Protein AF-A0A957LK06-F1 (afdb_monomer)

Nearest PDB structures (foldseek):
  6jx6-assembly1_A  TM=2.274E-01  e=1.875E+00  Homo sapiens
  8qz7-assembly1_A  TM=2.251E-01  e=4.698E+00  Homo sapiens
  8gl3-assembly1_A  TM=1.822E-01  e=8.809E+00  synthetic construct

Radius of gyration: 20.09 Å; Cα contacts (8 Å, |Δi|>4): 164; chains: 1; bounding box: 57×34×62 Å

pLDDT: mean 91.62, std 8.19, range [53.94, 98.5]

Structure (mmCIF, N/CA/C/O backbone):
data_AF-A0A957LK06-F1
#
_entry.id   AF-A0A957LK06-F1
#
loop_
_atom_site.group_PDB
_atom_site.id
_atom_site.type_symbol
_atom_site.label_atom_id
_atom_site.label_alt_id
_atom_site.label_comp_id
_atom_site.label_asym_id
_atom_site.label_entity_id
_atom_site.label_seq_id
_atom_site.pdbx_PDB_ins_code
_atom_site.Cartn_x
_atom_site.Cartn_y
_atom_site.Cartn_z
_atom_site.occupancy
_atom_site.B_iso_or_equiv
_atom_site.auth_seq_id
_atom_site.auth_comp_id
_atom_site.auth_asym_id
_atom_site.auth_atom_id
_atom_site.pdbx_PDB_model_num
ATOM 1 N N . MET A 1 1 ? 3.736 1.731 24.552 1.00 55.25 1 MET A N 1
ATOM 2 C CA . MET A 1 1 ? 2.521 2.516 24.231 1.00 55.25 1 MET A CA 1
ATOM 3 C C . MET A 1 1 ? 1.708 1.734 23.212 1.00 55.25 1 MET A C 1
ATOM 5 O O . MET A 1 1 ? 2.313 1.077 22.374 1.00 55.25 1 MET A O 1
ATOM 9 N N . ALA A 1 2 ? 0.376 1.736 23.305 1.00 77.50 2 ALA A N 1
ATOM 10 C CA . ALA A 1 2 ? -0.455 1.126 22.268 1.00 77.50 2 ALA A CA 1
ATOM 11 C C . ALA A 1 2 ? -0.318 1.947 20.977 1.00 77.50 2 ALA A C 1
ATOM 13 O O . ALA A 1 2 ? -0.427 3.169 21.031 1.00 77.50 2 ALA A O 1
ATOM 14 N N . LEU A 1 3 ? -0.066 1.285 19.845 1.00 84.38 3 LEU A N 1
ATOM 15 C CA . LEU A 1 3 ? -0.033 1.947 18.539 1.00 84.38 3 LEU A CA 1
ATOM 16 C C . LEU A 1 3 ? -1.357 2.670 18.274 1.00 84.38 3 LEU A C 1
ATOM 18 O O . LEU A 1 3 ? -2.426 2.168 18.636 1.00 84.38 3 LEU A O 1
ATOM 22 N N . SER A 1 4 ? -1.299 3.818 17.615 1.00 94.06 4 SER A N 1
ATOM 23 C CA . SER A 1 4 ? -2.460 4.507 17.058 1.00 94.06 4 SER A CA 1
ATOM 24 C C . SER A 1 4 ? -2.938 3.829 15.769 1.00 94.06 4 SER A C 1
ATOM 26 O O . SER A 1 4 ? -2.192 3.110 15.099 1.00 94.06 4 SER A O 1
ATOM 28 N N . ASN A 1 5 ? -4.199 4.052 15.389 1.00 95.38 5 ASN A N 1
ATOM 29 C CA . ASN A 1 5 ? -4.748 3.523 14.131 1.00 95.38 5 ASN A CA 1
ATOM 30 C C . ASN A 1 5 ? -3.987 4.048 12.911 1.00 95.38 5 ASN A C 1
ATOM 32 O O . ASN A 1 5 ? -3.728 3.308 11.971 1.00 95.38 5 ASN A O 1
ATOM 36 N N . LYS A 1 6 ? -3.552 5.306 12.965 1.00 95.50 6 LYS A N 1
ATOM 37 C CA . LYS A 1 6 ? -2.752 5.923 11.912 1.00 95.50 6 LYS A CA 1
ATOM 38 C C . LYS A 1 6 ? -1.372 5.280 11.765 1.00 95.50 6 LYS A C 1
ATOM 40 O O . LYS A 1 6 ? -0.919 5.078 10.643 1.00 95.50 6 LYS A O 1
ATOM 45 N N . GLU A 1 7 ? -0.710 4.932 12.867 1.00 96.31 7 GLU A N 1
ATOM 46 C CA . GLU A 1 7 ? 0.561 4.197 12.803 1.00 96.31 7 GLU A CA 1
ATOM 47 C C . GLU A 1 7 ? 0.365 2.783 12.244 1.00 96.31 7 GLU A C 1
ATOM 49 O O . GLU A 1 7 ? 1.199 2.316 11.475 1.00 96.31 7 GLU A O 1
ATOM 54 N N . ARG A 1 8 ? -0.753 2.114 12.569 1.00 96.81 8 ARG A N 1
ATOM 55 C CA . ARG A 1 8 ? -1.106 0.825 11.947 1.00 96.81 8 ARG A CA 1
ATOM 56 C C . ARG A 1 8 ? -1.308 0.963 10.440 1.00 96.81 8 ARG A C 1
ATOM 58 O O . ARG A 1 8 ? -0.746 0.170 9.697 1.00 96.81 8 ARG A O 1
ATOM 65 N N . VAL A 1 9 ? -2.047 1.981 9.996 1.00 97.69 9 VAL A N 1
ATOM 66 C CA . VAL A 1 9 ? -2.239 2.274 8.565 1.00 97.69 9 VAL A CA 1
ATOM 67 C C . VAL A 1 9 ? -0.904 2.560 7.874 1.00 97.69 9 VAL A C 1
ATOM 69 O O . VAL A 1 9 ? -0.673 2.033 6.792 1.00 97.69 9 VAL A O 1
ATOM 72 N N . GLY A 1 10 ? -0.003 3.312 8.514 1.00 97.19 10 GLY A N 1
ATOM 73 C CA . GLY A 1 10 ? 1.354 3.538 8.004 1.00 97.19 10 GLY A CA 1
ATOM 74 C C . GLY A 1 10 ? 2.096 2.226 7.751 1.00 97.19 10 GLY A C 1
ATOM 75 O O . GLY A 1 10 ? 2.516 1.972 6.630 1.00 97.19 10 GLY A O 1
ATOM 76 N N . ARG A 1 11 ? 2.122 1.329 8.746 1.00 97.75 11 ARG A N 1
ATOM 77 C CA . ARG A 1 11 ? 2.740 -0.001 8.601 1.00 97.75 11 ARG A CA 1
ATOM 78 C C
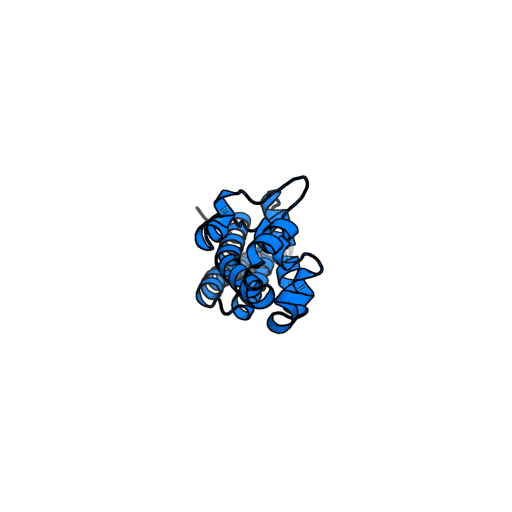 . ARG A 1 11 ? 2.123 -0.824 7.471 1.00 97.75 11 ARG A C 1
ATOM 80 O O . ARG A 1 11 ? 2.847 -1.499 6.752 1.00 97.75 11 ARG A O 1
ATOM 87 N N . VAL A 1 12 ? 0.800 -0.772 7.301 1.00 98.19 12 VAL A N 1
ATOM 88 C CA . VAL A 1 12 ? 0.122 -1.456 6.186 1.00 98.19 12 VAL A CA 1
ATOM 89 C C . VAL A 1 12 ? 0.590 -0.896 4.840 1.00 98.19 12 VAL A C 1
ATOM 91 O O . VAL A 1 12 ? 0.920 -1.668 3.943 1.00 98.19 12 VAL A O 1
ATOM 94 N N . ILE A 1 13 ? 0.652 0.431 4.697 1.00 97.94 13 ILE A N 1
ATOM 95 C CA . ILE A 1 13 ? 1.128 1.090 3.471 1.00 97.94 13 ILE A CA 1
ATOM 96 C C . ILE A 1 13 ? 2.588 0.722 3.187 1.00 97.94 13 ILE A C 1
ATOM 98 O O . ILE A 1 13 ? 2.926 0.456 2.031 1.00 97.94 13 ILE A O 1
ATOM 102 N N . ASP A 1 14 ? 3.431 0.657 4.217 1.00 97.19 1
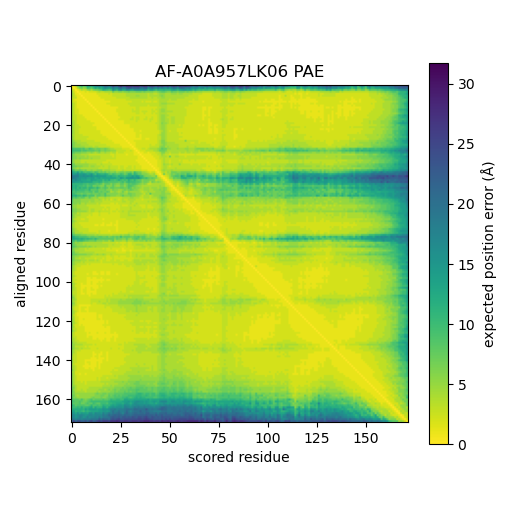4 ASP A N 1
ATOM 103 C CA . ASP A 1 14 ? 4.837 0.272 4.083 1.00 97.19 14 ASP A CA 1
ATOM 104 C C . ASP A 1 14 ? 4.960 -1.153 3.523 1.00 97.19 14 ASP A C 1
ATOM 106 O O . ASP A 1 14 ? 5.622 -1.352 2.505 1.00 97.19 14 ASP A O 1
ATOM 110 N N . ARG A 1 15 ? 4.230 -2.130 4.084 1.00 98.00 15 ARG A N 1
ATOM 111 C CA . ARG A 1 15 ? 4.237 -3.524 3.589 1.00 98.00 15 ARG A CA 1
ATOM 112 C C . ARG A 1 15 ? 3.702 -3.670 2.175 1.00 98.00 15 ARG A C 1
ATOM 114 O O . ARG A 1 15 ? 4.265 -4.408 1.370 1.00 98.00 15 ARG A O 1
ATOM 121 N N . VAL A 1 16 ? 2.638 -2.941 1.848 1.00 97.62 16 VAL A N 1
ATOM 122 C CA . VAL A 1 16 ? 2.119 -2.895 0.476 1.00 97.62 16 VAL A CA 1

— Task requirements —
From the material above, copy exactly the lines between the line holding "ATOM 40 O O" and the line holding "ATOM 46 C CA", inclusive, and only those.

— Solution for this task —
ATOM 40 O O . LYS A 1 6 ? -0.919 5.078 10.643 1.00 95.50 6 LYS A O 1
ATOM 45 N N . GLU A 1 7 ? -0.710 4.932 12.867 1.00 96.31 7 GLU A N 1
ATOM 46 C CA . GLU A 1 7 ? 0.561 4.197 12.803 1.00 96.31 7 GLU A CA 1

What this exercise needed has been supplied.